È possibile un paragone con Obama? In fondo, anche lui è il primo presidente nero di un grande paese con un passato razzista. «Capisco la domanda. Non ho mai pensato ad Obama durante la preparazione di Invictus e credo che l’unica cosa in comune fra lui e Madiba sia il colore della pelle. Obama è molto più giovane e non ha avuto nemmeno lontanamente le esperienze di vita di Madiba. Non ha passato 30 anni in prigione, non ha avuto a disposizione tutto quel tempo per pensare. Quando Madiba prendeva certe decisioni, lo faceva con una certezza morale che rendeva difficile resistergli. In più, era la testa monolitica di un partito, l’African National Congress, altrettanto monolitico. Nessuno dei suoi collaboratori aveva la forza di opporglisi. Obama ha fieri oppositori anche all’interno del suo partito».

Pensa che le riforme volute da Obama, in particolare quella sanitaria, potranno essere realizzate? «Vorrei risponderle di sì. Ma ci sono persone potenti che si oppongono. Gli Usa sono coinvolti in una guerra che costa miliardi e miliardi di dollari. Obama propone l’assistenza sanitaria per i poveri, e metà Congresso dice: non ce lo possiamo permettere. Nessuno dice la stessa cosa delle spese militari».

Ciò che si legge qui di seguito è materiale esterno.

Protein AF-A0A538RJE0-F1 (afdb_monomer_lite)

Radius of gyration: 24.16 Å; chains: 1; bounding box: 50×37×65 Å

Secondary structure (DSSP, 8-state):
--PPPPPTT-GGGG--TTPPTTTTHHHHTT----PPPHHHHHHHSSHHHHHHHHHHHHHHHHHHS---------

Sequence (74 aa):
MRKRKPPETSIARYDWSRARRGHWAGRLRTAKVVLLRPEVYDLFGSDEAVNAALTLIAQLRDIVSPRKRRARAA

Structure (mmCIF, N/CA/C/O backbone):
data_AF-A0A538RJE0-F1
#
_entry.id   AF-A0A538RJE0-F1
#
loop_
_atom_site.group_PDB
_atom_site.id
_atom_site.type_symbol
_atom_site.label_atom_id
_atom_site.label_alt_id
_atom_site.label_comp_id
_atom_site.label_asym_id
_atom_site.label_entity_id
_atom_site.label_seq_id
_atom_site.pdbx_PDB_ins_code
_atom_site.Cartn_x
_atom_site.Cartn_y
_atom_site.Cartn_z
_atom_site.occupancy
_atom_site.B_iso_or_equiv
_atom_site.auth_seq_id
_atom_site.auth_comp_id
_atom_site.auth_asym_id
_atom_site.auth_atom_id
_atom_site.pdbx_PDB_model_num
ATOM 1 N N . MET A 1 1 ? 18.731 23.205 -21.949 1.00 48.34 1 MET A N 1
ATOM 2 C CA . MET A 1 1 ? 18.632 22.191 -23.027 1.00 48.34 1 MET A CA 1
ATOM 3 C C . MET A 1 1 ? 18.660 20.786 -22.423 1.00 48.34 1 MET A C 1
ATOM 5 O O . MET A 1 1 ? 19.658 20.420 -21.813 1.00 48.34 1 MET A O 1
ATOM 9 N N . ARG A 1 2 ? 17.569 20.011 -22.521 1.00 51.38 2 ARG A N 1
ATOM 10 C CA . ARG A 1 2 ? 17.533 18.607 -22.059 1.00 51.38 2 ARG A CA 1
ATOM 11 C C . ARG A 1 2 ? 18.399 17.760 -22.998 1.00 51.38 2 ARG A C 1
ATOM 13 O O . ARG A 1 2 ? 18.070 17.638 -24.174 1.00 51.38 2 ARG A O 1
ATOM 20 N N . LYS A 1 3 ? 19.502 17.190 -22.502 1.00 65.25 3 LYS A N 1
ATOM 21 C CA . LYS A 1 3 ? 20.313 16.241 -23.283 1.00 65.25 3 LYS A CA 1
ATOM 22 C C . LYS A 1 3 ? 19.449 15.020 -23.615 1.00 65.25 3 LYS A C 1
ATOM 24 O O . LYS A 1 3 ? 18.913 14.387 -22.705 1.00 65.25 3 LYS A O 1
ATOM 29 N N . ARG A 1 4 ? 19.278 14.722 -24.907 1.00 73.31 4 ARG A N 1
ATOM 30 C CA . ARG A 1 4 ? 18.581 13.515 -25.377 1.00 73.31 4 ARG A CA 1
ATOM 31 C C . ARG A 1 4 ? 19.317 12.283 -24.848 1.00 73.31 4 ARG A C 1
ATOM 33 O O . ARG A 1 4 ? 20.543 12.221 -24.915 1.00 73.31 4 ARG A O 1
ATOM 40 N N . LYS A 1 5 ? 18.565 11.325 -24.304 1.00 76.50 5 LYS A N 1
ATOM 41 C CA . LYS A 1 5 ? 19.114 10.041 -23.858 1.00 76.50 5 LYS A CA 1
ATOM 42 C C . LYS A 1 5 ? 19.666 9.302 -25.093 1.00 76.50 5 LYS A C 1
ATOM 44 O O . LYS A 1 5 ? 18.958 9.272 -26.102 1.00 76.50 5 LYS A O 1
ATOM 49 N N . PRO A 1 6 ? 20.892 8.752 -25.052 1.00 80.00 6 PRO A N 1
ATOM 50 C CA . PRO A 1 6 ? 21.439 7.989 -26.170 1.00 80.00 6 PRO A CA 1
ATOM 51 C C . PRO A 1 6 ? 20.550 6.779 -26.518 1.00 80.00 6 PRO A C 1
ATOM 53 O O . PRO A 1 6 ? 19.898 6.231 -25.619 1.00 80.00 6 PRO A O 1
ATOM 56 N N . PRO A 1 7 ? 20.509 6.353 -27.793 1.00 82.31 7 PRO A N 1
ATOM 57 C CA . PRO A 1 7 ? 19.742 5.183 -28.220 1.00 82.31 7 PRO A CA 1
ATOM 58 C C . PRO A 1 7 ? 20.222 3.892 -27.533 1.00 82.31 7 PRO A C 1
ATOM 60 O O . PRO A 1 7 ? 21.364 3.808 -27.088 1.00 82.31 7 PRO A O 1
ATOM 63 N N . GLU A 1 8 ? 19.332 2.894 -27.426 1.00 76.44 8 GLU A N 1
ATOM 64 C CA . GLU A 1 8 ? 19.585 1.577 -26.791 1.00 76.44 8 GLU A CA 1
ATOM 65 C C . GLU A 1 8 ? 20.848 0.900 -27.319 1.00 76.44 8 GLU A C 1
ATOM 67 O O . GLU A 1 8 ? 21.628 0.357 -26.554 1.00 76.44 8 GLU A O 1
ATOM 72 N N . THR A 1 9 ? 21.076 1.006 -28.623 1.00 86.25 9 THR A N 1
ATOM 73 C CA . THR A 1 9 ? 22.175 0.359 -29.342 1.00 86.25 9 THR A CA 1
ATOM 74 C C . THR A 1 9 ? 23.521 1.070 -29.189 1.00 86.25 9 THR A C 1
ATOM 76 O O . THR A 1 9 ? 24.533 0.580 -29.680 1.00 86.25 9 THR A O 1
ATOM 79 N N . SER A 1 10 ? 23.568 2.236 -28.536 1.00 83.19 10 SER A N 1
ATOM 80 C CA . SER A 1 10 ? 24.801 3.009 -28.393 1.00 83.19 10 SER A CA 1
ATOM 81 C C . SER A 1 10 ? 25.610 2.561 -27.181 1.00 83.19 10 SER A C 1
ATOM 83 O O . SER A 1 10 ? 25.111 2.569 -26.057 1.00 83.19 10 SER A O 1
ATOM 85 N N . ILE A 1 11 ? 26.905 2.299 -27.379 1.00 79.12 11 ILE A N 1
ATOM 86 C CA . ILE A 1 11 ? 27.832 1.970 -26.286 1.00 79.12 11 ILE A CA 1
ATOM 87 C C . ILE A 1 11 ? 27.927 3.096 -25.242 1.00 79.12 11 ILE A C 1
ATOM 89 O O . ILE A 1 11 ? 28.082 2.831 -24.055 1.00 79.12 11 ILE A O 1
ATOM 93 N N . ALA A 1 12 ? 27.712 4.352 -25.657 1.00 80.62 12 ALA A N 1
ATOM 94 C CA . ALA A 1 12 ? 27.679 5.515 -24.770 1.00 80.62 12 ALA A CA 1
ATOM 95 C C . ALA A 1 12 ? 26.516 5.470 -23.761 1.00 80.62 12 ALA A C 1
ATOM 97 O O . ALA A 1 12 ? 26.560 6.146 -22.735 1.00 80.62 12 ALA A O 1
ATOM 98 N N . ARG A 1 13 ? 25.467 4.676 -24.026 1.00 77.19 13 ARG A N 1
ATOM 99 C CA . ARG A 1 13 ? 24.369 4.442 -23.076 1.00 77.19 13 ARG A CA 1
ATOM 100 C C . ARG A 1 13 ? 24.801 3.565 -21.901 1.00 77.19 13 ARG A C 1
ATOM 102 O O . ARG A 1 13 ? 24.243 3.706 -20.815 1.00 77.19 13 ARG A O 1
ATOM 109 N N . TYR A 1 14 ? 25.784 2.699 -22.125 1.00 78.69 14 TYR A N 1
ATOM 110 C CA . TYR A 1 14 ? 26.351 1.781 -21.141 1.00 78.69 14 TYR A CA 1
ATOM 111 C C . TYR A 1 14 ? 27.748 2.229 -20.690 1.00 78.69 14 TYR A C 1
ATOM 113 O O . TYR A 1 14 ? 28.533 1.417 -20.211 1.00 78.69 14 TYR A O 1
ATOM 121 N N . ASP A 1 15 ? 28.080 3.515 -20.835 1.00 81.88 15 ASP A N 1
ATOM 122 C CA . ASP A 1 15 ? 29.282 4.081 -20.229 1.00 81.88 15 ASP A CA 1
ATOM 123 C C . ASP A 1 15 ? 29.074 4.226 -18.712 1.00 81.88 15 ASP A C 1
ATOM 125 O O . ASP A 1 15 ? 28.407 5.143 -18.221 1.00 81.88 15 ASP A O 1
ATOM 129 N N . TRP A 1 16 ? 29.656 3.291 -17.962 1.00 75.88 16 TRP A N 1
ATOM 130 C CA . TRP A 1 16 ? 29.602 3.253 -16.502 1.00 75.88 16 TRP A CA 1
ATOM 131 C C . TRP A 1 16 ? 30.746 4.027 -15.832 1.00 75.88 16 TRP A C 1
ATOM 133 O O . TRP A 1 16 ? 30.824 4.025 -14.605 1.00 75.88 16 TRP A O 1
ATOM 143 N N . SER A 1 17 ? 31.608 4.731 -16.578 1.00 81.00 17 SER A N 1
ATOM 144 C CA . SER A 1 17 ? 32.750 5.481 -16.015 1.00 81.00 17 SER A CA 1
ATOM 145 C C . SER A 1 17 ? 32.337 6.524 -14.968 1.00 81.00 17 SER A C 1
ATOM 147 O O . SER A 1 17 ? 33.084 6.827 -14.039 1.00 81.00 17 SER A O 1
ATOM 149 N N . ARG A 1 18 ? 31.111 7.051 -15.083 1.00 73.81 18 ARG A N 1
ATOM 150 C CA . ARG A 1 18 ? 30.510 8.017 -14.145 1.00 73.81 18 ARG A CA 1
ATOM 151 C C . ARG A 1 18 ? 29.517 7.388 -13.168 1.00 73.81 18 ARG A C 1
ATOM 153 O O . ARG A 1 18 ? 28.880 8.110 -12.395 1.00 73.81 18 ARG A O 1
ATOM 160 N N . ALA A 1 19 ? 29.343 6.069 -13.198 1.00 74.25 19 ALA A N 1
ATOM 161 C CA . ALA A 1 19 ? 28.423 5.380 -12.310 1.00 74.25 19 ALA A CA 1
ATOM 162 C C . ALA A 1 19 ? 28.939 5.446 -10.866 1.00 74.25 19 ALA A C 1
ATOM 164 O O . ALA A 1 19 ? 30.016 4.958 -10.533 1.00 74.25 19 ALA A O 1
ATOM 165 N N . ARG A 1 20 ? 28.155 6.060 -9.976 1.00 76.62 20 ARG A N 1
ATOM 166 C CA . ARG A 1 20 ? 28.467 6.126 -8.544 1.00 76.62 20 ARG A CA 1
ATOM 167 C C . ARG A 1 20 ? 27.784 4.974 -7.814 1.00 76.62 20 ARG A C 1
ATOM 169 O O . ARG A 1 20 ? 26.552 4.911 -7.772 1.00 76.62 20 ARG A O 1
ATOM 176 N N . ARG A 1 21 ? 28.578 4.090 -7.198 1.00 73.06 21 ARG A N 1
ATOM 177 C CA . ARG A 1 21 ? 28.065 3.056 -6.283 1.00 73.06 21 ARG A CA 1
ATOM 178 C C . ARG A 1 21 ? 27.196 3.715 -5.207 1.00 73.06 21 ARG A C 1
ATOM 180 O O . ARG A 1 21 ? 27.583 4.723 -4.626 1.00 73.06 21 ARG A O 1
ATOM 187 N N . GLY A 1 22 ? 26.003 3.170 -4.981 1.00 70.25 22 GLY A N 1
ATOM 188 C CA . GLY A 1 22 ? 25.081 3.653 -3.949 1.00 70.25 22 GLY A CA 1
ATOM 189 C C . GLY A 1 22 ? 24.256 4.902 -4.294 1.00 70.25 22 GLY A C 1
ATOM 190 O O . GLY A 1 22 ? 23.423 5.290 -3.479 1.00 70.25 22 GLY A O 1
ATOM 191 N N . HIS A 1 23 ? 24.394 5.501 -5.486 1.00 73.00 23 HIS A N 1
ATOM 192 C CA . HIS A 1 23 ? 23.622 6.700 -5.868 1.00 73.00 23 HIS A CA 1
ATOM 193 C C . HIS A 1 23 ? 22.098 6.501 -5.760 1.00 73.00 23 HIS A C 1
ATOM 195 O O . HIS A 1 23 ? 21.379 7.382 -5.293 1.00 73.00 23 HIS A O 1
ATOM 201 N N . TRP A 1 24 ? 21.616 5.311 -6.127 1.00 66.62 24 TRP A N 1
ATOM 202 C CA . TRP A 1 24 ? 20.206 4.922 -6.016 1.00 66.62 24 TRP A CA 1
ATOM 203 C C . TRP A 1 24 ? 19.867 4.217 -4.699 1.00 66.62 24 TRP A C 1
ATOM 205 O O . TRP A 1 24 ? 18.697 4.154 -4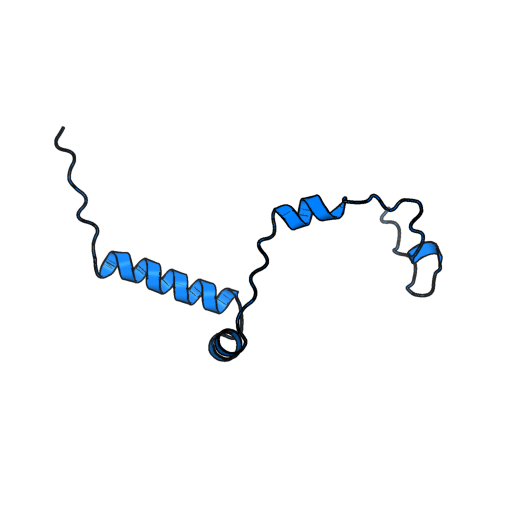.327 1.00 66.62 24 TRP A O 1
ATOM 215 N N . ALA A 1 25 ? 20.871 3.741 -3.954 1.00 67.75 25 ALA A N 1
ATOM 216 C CA . ALA A 1 25 ? 20.656 3.045 -2.687 1.00 67.75 25 ALA A CA 1
ATOM 217 C C . ALA A 1 25 ? 20.003 3.963 -1.641 1.00 67.75 25 ALA A C 1
ATOM 219 O O . ALA A 1 25 ? 19.144 3.522 -0.885 1.00 67.75 25 ALA A O 1
ATOM 220 N N . GLY A 1 26 ? 20.339 5.259 -1.648 1.00 63.72 26 GLY A N 1
ATOM 221 C CA . GLY A 1 26 ? 19.687 6.253 -0.791 1.00 63.72 26 GLY A CA 1
ATOM 222 C C . GLY A 1 26 ? 18.196 6.446 -1.095 1.00 63.72 26 GLY A C 1
ATOM 223 O O . GLY A 1 26 ? 17.417 6.631 -0.168 1.00 63.72 26 GLY A O 1
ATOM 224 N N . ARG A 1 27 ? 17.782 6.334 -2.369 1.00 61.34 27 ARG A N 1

Quindi «Invictus», che è una parabola sulla riconciliazione in Sudafrica, non è necessariamente un messaggio agli Stati Uniti. «Direi che è un messaggio per tutto il mondo».

Cosa sapeva del rugby, prima di girare il film? «Nulla».

Preferisce il football americano? «In realtà amo il golf. Meno contatto fisico».

Per la seconda volta è candidato all’Oscar per un film di Eastwood. La prima volta ha vinto. È un vantaggio o uno svantaggio? «Sì».

«Sì» in che senso, scusi? «È un vantaggio e uno svantaggio. È sempre bello ricevere una pacca sulla spalla da gente che se ne intende, ed essere candidato per il ruolo di Mandela è doppiamente bello. Ma le faccio io una domanda: quest’anno le candidature al miglior film sono diventate dieci, e Invictus non c’è. Secondo lei, non ci poteva stare?»

Avendo visto molti di quei dieci, diremmo di sì. «Vede? Questo è lo svantaggio».

Lei e la sua produttrice di fiducia, Lori McCreary, pensate a questo film da anni. Come siete arrivati a Eastwood? «Gli ho telefonato. Era in casa, ha risposto, ha detto sì. Clint è il migliore. Dopo Gli spietati e Million Dollar Baby , abbiamo un’intesa naturale. Io amo lavorare e lui rende il lavoro rilassante. È il regista più veloce in circolazione. Non ti dice mai nulla sul tuo personaggio. È fantastico lavorare così».

Lei conosceva la storia di Mandela molto meglio di lui. Non è che stavolta è stato lei a dirigere Clint, in qualche caso? «Guardi, io sono piuttosto arrogante, ma non al punto di provare a dirigere Eastwood. Clint non è il tipo al quale ti puoi rivolgere schioccando le dita e dicendo ‘ehi, ragazzo, ti devo parlare’. Ci siamo confrontati, certo. Diciamo che è stata una perfetta collaborazione». Farà un altro film con lui? «Se sarò estremamente fortunato».